Nesse sentido, a reivindicação da educação de sujeitos, na linguagem de Touraine, diz
respeito a mudar o modo de vida, e junto com ele o modo de gestão financeira e
social do mundo. O que está em jogo é mais ainda do que um novo modelo de
desenvolvimento; trata-se da necessidade de um programa civilizacional. Para além da
simples crítica ao processo de globalização ou à flexibilização do capitalismo, e para
além de seu antídoto, qual seja, os fundamentalismos regionais identitários e
autoritários de toda ordem, a constituição de uma espécie de 3a via, a educação de
sujeitos, nos termos formulados por Alain Touraine em “Poderemos viver juntos?” Essa
3a via acaba por mostrar que a situação do mundo pede uma mudança civilizacional,
mais do que ambiental ou social.
A crise não é só do capitalismo, nem só do trabalho, nem só de gestão, nem só do
caráter, nem só ambiental.

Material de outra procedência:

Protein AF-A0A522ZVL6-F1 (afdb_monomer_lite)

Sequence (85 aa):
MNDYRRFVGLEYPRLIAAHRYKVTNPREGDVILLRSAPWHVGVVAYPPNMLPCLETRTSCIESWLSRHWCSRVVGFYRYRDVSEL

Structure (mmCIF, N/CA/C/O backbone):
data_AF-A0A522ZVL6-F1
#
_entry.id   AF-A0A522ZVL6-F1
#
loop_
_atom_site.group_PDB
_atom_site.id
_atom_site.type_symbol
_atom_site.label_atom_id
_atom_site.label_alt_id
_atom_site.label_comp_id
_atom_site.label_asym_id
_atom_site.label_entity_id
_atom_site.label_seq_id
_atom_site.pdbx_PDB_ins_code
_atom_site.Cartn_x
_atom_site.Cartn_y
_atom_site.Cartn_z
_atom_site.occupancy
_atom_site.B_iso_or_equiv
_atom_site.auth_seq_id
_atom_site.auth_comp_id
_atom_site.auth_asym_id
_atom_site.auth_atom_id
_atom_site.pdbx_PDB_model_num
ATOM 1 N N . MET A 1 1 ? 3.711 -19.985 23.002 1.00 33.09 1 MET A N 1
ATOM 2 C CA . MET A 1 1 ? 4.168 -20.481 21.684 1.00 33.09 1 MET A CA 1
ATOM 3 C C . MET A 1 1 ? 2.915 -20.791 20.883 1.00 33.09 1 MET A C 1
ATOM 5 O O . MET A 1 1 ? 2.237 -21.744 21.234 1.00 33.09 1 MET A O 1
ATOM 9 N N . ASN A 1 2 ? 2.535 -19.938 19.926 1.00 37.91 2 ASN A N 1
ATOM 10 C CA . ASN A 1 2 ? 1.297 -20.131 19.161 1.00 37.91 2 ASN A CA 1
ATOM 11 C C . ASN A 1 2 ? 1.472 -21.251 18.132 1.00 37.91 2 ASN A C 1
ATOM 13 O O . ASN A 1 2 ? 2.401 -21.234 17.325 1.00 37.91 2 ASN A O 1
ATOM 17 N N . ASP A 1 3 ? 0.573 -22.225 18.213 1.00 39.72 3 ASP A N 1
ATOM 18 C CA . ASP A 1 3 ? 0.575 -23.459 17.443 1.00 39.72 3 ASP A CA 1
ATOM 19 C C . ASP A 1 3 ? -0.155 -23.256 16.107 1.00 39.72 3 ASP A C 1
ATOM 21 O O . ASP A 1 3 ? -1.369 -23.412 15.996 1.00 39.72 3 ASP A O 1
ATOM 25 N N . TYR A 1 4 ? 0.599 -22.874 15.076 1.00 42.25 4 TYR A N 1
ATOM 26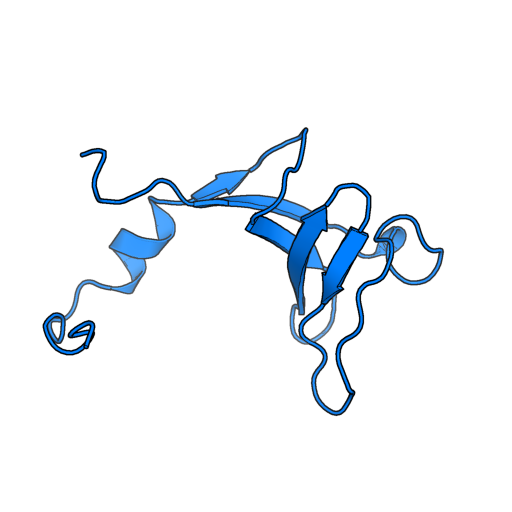 C CA . TYR A 1 4 ? 0.096 -22.725 13.705 1.00 42.25 4 TYR A CA 1
ATOM 27 C C . TYR A 1 4 ? -0.057 -24.066 12.960 1.00 42.25 4 TYR A C 1
ATOM 29 O O . TYR A 1 4 ? -0.319 -24.071 11.759 1.00 42.25 4 TYR A O 1
ATOM 37 N N . ARG A 1 5 ? 0.124 -25.223 13.618 1.00 40.94 5 ARG A N 1
ATOM 38 C CA . ARG A 1 5 ? 0.204 -26.527 12.930 1.00 40.94 5 ARG A CA 1
ATOM 39 C C . ARG A 1 5 ? -1.107 -27.300 12.825 1.00 40.94 5 ARG A C 1
ATOM 41 O O . ARG A 1 5 ? -1.098 -28.415 12.312 1.00 40.94 5 ARG A O 1
ATOM 48 N N . ARG A 1 6 ? -2.243 -26.747 13.254 1.00 43.12 6 ARG A N 1
ATOM 49 C CA . ARG A 1 6 ? -3.487 -27.531 13.355 1.00 43.12 6 ARG A CA 1
ATOM 50 C C . ARG A 1 6 ? -4.390 -27.586 12.131 1.00 43.12 6 ARG A C 1
ATOM 52 O O . ARG A 1 6 ? -5.451 -28.194 12.201 1.00 43.12 6 ARG A O 1
ATOM 59 N N . PHE A 1 7 ? -3.977 -27.029 11.005 1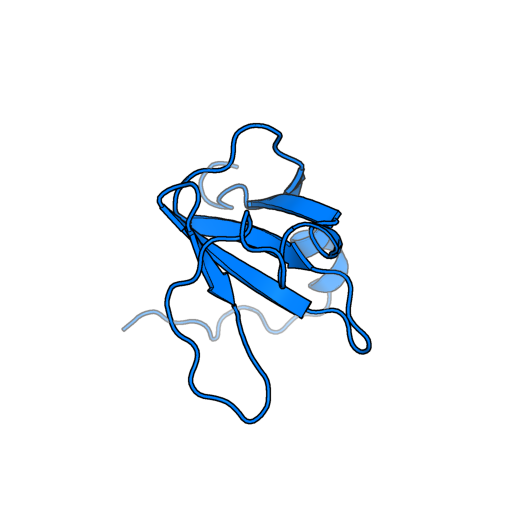.00 46.25 7 PHE A N 1
ATOM 60 C CA . PHE A 1 7 ? -4.854 -26.946 9.848 1.00 46.25 7 PHE A CA 1
ATOM 61 C C . PHE A 1 7 ? -4.158 -27.442 8.580 1.00 46.25 7 PHE A C 1
ATOM 63 O O . PHE A 1 7 ? -3.761 -26.682 7.702 1.00 46.25 7 PHE A O 1
ATOM 70 N N . VAL A 1 8 ? -4.009 -28.761 8.490 1.00 43.81 8 VAL A N 1
ATOM 71 C CA . VAL A 1 8 ? -3.618 -29.449 7.257 1.00 43.81 8 VAL A CA 1
ATOM 72 C C . VAL A 1 8 ? -4.803 -30.315 6.846 1.00 43.81 8 VAL A C 1
ATOM 74 O O . VAL A 1 8 ? -4.984 -31.417 7.350 1.00 43.81 8 VAL A O 1
ATOM 77 N N . GLY A 1 9 ? -5.661 -29.768 5.985 1.00 39.22 9 GLY A N 1
ATOM 78 C CA . GLY A 1 9 ? -6.893 -30.431 5.557 1.00 39.22 9 GLY A CA 1
ATOM 79 C C . GLY A 1 9 ? -7.683 -29.601 4.549 1.00 39.22 9 GLY A C 1
ATOM 80 O O . GLY A 1 9 ? -8.677 -28.986 4.895 1.00 39.22 9 GLY A O 1
ATOM 81 N N . LEU A 1 10 ? -7.171 -29.520 3.321 1.00 42.84 10 LEU A N 1
ATOM 82 C CA . LEU A 1 10 ? -7.920 -29.419 2.057 1.00 42.84 10 LEU A CA 1
ATOM 83 C C . LEU A 1 10 ? -9.242 -28.599 1.986 1.00 42.84 10 LEU A C 1
ATOM 85 O O . LEU A 1 10 ? -10.147 -29.038 1.303 1.00 42.84 10 LEU A O 1
ATOM 89 N N . GLU A 1 11 ? -9.349 -27.386 2.551 1.00 46.41 11 GLU A N 1
ATOM 90 C CA . GLU A 1 11 ? -10.371 -26.371 2.146 1.00 46.41 11 GLU A CA 1
ATOM 91 C C . GLU A 1 11 ? -9.879 -24.901 2.242 1.00 46.41 11 GLU A C 1
ATOM 93 O O . GLU A 1 11 ? -10.641 -23.934 2.250 1.00 46.41 11 GLU A O 1
ATOM 98 N N . TYR A 1 12 ? -8.565 -24.692 2.270 1.00 50.03 12 TYR A N 1
ATOM 99 C CA . TYR A 1 12 ? -7.946 -23.386 2.540 1.00 50.03 12 TYR A CA 1
ATOM 100 C C . TYR A 1 12 ? -8.252 -22.226 1.570 1.00 50.03 12 TYR A C 1
ATOM 102 O O . TYR A 1 12 ? -8.431 -21.095 2.036 1.00 50.03 12 TYR A O 1
ATOM 110 N N . PRO A 1 13 ? -8.327 -22.428 0.239 1.00 49.66 13 PRO A N 1
ATOM 111 C CA . PRO A 1 13 ? -8.492 -21.305 -0.685 1.00 49.66 13 PRO A CA 1
ATOM 112 C C . PRO A 1 13 ? -9.856 -20.610 -0.569 1.00 49.66 13 PRO A C 1
ATOM 114 O O . PRO A 1 13 ? -9.953 -19.405 -0.801 1.00 49.66 13 PRO A O 1
ATOM 117 N N . ARG A 1 14 ? -10.912 -21.359 -0.217 1.00 46.72 14 ARG A N 1
ATOM 118 C CA . ARG A 1 14 ? -12.289 -20.839 -0.146 1.00 46.72 14 ARG A CA 1
ATOM 119 C C . ARG A 1 14 ? -12.563 -20.095 1.158 1.00 46.72 14 ARG A C 1
ATOM 121 O O . ARG A 1 14 ? -13.221 -19.060 1.117 1.00 46.72 14 ARG A O 1
ATOM 128 N N . LEU A 1 15 ? -11.993 -20.555 2.273 1.00 48.31 15 LEU A N 1
ATOM 129 C CA . LEU A 1 15 ? -12.109 -19.881 3.568 1.00 48.31 15 LEU A CA 1
ATOM 130 C C . LEU A 1 15 ? -11.410 -18.510 3.547 1.00 48.31 15 LEU A C 1
ATOM 132 O O . LEU A 1 15 ? -12.045 -17.498 3.822 1.00 48.31 15 LEU A O 1
ATOM 136 N N . ILE A 1 16 ? -10.156 -18.409 3.086 1.00 50.47 16 ILE A N 1
ATOM 137 C CA . ILE A 1 16 ? -9.409 -17.128 3.079 1.00 50.47 16 ILE A CA 1
ATOM 138 C C . ILE A 1 16 ? -10.055 -16.062 2.172 1.00 50.47 16 ILE A C 1
ATOM 140 O O . ILE A 1 16 ? -9.971 -14.862 2.450 1.00 50.47 16 ILE A O 1
ATOM 144 N N . ALA A 1 17 ? -10.714 -16.468 1.082 1.00 51.91 17 ALA A N 1
ATOM 145 C CA . ALA A 1 17 ? -11.383 -15.529 0.184 1.00 51.91 17 ALA A CA 1
ATOM 146 C C . ALA A 1 17 ? -12.591 -14.830 0.833 1.00 51.91 17 ALA A C 1
ATOM 148 O O . ALA A 1 17 ? -12.851 -13.670 0.513 1.00 51.91 17 ALA A O 1
ATOM 149 N N . ALA A 1 18 ? -13.287 -15.498 1.757 1.00 57.72 18 ALA A N 1
ATOM 150 C CA . ALA A 1 18 ? -14.500 -14.989 2.396 1.00 57.72 18 ALA A CA 1
ATOM 151 C C . ALA A 1 18 ? -14.233 -14.002 3.549 1.00 57.72 18 ALA A C 1
ATOM 153 O O . ALA A 1 18 ? -15.119 -13.233 3.918 1.00 57.72 18 ALA A O 1
ATOM 154 N N . HIS A 1 19 ? -13.013 -13.972 4.096 1.00 75.00 19 HIS A N 1
ATOM 155 C CA . HIS A 1 19 ? -12.692 -13.169 5.281 1.00 75.00 19 HIS A CA 1
ATOM 156 C C . HIS A 1 19 ? -12.068 -11.807 4.973 1.00 75.00 19 HIS A C 1
ATOM 158 O O . HIS A 1 19 ? -11.557 -11.174 5.886 1.00 75.00 19 HIS A O 1
ATOM 164 N N . ARG A 1 20 ? -12.097 -11.315 3.727 1.00 84.56 20 ARG A N 1
ATOM 165 C CA . ARG A 1 20 ? -11.589 -9.972 3.396 1.00 84.56 20 ARG A CA 1
ATOM 166 C C . ARG A 1 20 ? -12.646 -9.096 2.744 1.00 84.56 20 ARG A C 1
ATOM 168 O O . ARG A 1 20 ? -13.439 -9.567 1.935 1.00 84.56 20 ARG A O 1
ATOM 175 N N . TYR A 1 21 ? -12.607 -7.801 3.028 1.00 91.12 21 TYR A N 1
ATOM 176 C CA . TYR A 1 21 ? -13.465 -6.819 2.369 1.00 91.12 21 TYR A CA 1
ATOM 177 C C . TYR A 1 21 ? -12.695 -5.544 2.037 1.00 91.12 21 TYR A C 1
ATOM 179 O O . TYR A 1 21 ? -11.756 -5.167 2.739 1.00 91.12 21 TYR A O 1
ATOM 187 N N . LYS A 1 22 ? -13.073 -4.896 0.931 1.00 94.69 22 LYS A N 1
ATOM 188 C CA . LYS A 1 22 ? -12.460 -3.639 0.494 1.00 94.69 22 LYS A CA 1
ATOM 189 C C . LYS A 1 22 ? -12.905 -2.500 1.415 1.00 94.69 22 LYS A C 1
ATOM 191 O O . LYS A 1 22 ? -14.080 -2.423 1.766 1.00 94.69 22 LYS A O 1
ATOM 196 N N . VAL A 1 23 ? -11.988 -1.604 1.766 1.00 96.50 23 VAL A N 1
ATOM 197 C CA . VAL A 1 23 ? -12.256 -0.420 2.598 1.00 96.50 23 VAL A CA 1
ATOM 198 C C . VAL A 1 23 ? -11.868 0.866 1.867 1.00 96.50 23 VAL A C 1
ATOM 200 O O . VAL A 1 23 ? -10.951 0.874 1.045 1.00 96.50 23 VAL A O 1
ATOM 203 N N . THR A 1 24 ? -12.581 1.956 2.153 1.00 96.81 24 THR A N 1
ATOM 204 C CA . THR A 1 24 ? -12.308 3.301 1.608 1.00 96.81 24 THR A CA 1
ATOM 205 C C . THR A 1 24 ? -11.544 4.193 2.583 1.00 96.81 24 THR A C 1
ATOM 207 O O . THR A 1 24 ? -10.842 5.097 2.144 1.00 96.81 24 THR A O 1
ATOM 210 N N . ASN A 1 25 ? -11.643 3.918 3.888 1.00 97.12 25 ASN A N 1
ATOM 211 C CA . ASN A 1 25 ? -10.892 4.595 4.941 1.00 97.12 25 ASN A CA 1
ATOM 212 C C . ASN A 1 25 ? -9.915 3.599 5.598 1.00 97.12 25 ASN A C 1
ATOM 214 O O . ASN A 1 25 ? -10.320 2.876 6.519 1.00 97.12 25 ASN A O 1
ATOM 218 N N . PRO A 1 26 ? -8.680 3.476 5.076 1.00 97.19 26 PRO A N 1
ATOM 219 C CA . PRO A 1 26 ? -7.707 2.528 5.597 1.00 97.19 26 PRO A CA 1
ATOM 220 C C . PRO A 1 26 ? -7.242 2.918 6.999 1.00 97.19 26 PRO A C 1
ATOM 222 O O . PRO A 1 26 ? -7.106 4.099 7.315 1.00 97.19 26 PRO A O 1
ATOM 225 N N . ARG A 1 27 ? -6.943 1.917 7.822 1.00 97.25 27 ARG A N 1
ATOM 226 C CA . ARG A 1 27 ? -6.325 2.075 9.143 1.00 97.25 27 ARG A CA 1
ATOM 227 C C . ARG A 1 27 ? -5.143 1.125 9.297 1.00 97.25 27 ARG A C 1
ATOM 229 O O . ARG A 1 27 ? -4.934 0.259 8.452 1.00 97.25 27 ARG A O 1
ATOM 236 N N . GLU A 1 28 ? -4.400 1.291 10.383 1.00 97.56 28 GLU A N 1
ATOM 237 C CA . GLU A 1 28 ? -3.318 0.382 10.768 1.00 97.56 28 GLU A CA 1
ATOM 238 C C . GLU A 1 28 ? -3.741 -1.096 10.673 1.00 97.56 28 GLU A C 1
ATOM 240 O O . GLU A 1 28 ? -4.835 -1.477 11.097 1.00 97.56 28 GLU A O 1
ATOM 245 N N . GLY A 1 29 ? -2.881 -1.912 10.062 1.00 95.69 29 GLY A N 1
ATOM 246 C CA . GLY A 1 29 ? -3.103 -3.341 9.842 1.00 95.69 29 GLY A CA 1
ATOM 247 C C . GLY A 1 29 ? -3.907 -3.697 8.586 1.00 95.69 29 GLY A C 1
ATOM 248 O O . GLY A 1 29 ? -3.897 -4.860 8.181 1.00 95.69 29 GLY A O 1
ATOM 249 N N . ASP A 1 30 ? -4.561 -2.736 7.922 1.00 96.31 30 ASP A N 1
ATOM 250 C CA . ASP A 1 30 ? -5.189 -2.998 6.623 1.00 96.31 30 ASP A CA 1
ATOM 251 C C . ASP A 1 30 ? -4.128 -3.316 5.560 1.00 96.31 30 ASP A C 1
ATOM 253 O O . ASP A 1 30 ? -3.007 -2.809 5.586 1.00 96.31 30 ASP A O 1
ATOM 257 N N . VAL A 1 31 ? -4.489 -4.135 4.576 1.00 96.12 31 VAL A N 1
ATOM 258 C CA . VAL A 1 31 ? -3.617 -4.477 3.451 1.00 96.12 31 VAL A CA 1
ATOM 259 C C . VAL A 1 31 ? -3.863 -3.508 2.308 1.00 96.12 31 VAL A C 1
ATOM 261 O O . VAL A 1 31 ? -4.999 -3.327 1.874 1.00 96.12 31 VAL A O 1
ATOM 264 N N . ILE A 1 32 ? -2.797 -2.930 1.766 1.00 96.62 32 ILE A N 1
ATOM 265 C CA . ILE A 1 32 ? -2.840 -2.154 0.527 1.00 96.62 32 ILE A CA 1
ATOM 266 C C . ILE A 1 32 ? -2.381 -3.027 -0.642 1.00 96.62 32 ILE A C 1
ATOM 268 O O . ILE A 1 32 ? -1.313 -3.636 -0.606 1.00 96.62 32 ILE A O 1
ATOM 272 N N . LEU A 1 33 ? -3.203 -3.091 -1.690 1.00 95.12 33 LEU A N 1
ATOM 273 C CA . LEU A 1 33 ? -2.878 -3.773 -2.939 1.00 95.12 33 LEU A CA 1
ATOM 274 C C . LEU A 1 33 ? -2.316 -2.770 -3.945 1.00 95.12 33 LEU A C 1
ATOM 276 O O . LEU A 1 33 ? -2.932 -1.735 -4.223 1.00 95.12 33 LEU A O 1
ATOM 280 N N . LEU A 1 34 ? -1.174 -3.115 -4.528 1.00 93.44 34 LEU A N 1
ATOM 281 C CA . LEU A 1 34 ? -0.421 -2.286 -5.454 1.00 93.44 34 LEU A CA 1
ATOM 282 C C . LEU A 1 34 ? -0.290 -2.985 -6.812 1.00 93.44 34 LEU A C 1
ATOM 284 O O . LEU A 1 34 ? 0.046 -4.167 -6.922 1.00 93.44 34 LEU A O 1
ATOM 288 N N . ARG A 1 35 ? -0.532 -2.224 -7.877 1.00 91.75 35 ARG A N 1
ATOM 289 C CA . ARG A 1 35 ? -0.343 -2.643 -9.260 1.00 91.75 35 ARG A CA 1
ATOM 290 C C . ARG A 1 35 ? 1.153 -2.747 -9.544 1.00 91.75 35 ARG A C 1
ATOM 292 O O . ARG A 1 35 ? 1.865 -1.746 -9.536 1.00 91.75 35 ARG A O 1
ATOM 299 N N . SER A 1 36 ? 1.599 -3.963 -9.819 1.00 84.75 36 SER A N 1
ATOM 300 C CA . SER A 1 36 ? 2.960 -4.315 -10.218 1.00 84.75 36 SER A CA 1
ATOM 301 C C . SER A 1 36 ? 2.918 -5.638 -10.997 1.00 84.75 36 SER A C 1
ATOM 303 O O . SER A 1 36 ? 1.880 -6.307 -11.013 1.00 84.75 36 SER A O 1
ATOM 305 N N . ALA A 1 37 ? 4.020 -6.005 -11.650 1.00 76.75 37 ALA A N 1
ATOM 306 C CA . ALA A 1 37 ? 4.217 -7.311 -12.274 1.00 76.75 37 ALA A CA 1
ATOM 307 C C . ALA A 1 37 ? 5.463 -7.980 -11.651 1.00 76.75 37 ALA A C 1
ATOM 309 O O . ALA A 1 37 ? 6.570 -7.566 -11.994 1.00 76.75 37 ALA A O 1
ATOM 310 N N . PRO A 1 38 ? 5.315 -8.963 -10.736 1.00 78.75 38 PRO A N 1
ATOM 311 C CA . PRO A 1 38 ? 4.065 -9.516 -10.187 1.00 78.75 38 PRO A CA 1
ATOM 312 C C . PRO A 1 38 ? 3.318 -8.535 -9.261 1.00 78.75 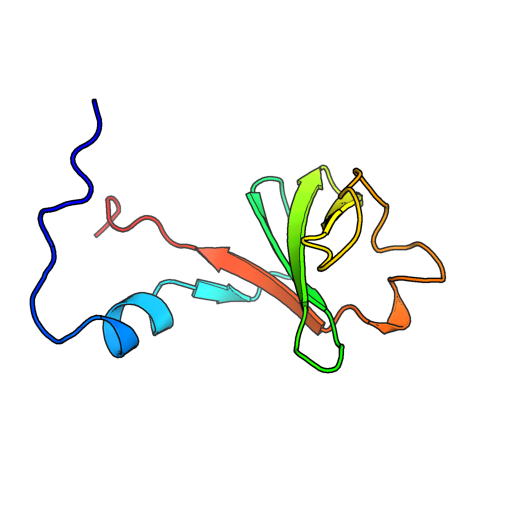38 PRO A C 1
ATOM 314 O O . PRO A 1 38 ? 3.871 -7.505 -8.865 1.00 78.75 38 PRO A O 1
ATOM 317 N N . TRP A 1 39 ? 2.045 -8.833 -8.945 1.00 77.56 39 TRP A N 1
ATOM 318 C CA . TRP A 1 39 ? 1.231 -8.033 -8.014 1.00 77.56 39 TRP A CA 1
ATOM 319 C C . TRP A 1 39 ? 1.958 -7.818 -6.690 1.00 77.56 39 TRP A C 1
ATOM 321 O O . TRP A 1 39 ? 2.626 -8.718 -6.189 1.00 77.56 39 TRP A O 1
ATOM 331 N N . HIS A 1 40 ? 1.799 -6.624 -6.124 1.00 90.19 40 HIS A N 1
ATOM 332 C CA . HIS A 1 40 ? 2.528 -6.218 -4.934 1.00 90.19 40 HIS A CA 1
ATOM 333 C C . HIS A 1 40 ? 1.579 -5.846 -3.802 1.00 90.19 40 HIS A C 1
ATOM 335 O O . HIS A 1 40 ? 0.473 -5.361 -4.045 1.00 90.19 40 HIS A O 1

Todas essas crises, cada um a seu modo, busca a mesma
saída, correndo em busca da insubstituível substância contra o mimetismo contínuo, o
azougue, aquilo que forma o sujeito. O mundo do capitalismo não reconhece a
pessoa, mas apenas o eu produzido pelo consumo; não dá espaço à sua
individualidade, mas apenas reconhece sua adesão à cultura geral. Por outro lado,
surpreendentemente, não reconhece o direito de acesso ao universal, a tudo o que
podemos ter e ser. De um lado, o interdito à pessoalidade; do outro, o limite à
participação universal. Para escapar desse dilema, desse duplo interdito, e da falácia
que pode constituir a luta contra ambos, o indivíduo precisa individualizar-se, realizar-
se enquanto sujeito. Nesse processo, forjará a responsabilização pelo mundo e a
confiança nas outras pessoas. Só assim é possível viver realmente juntos.
Referências
TOURAINE, Alain. Poderemos viver juntos? Iguais e diferentes. Petrópolis: Vozes, 1999.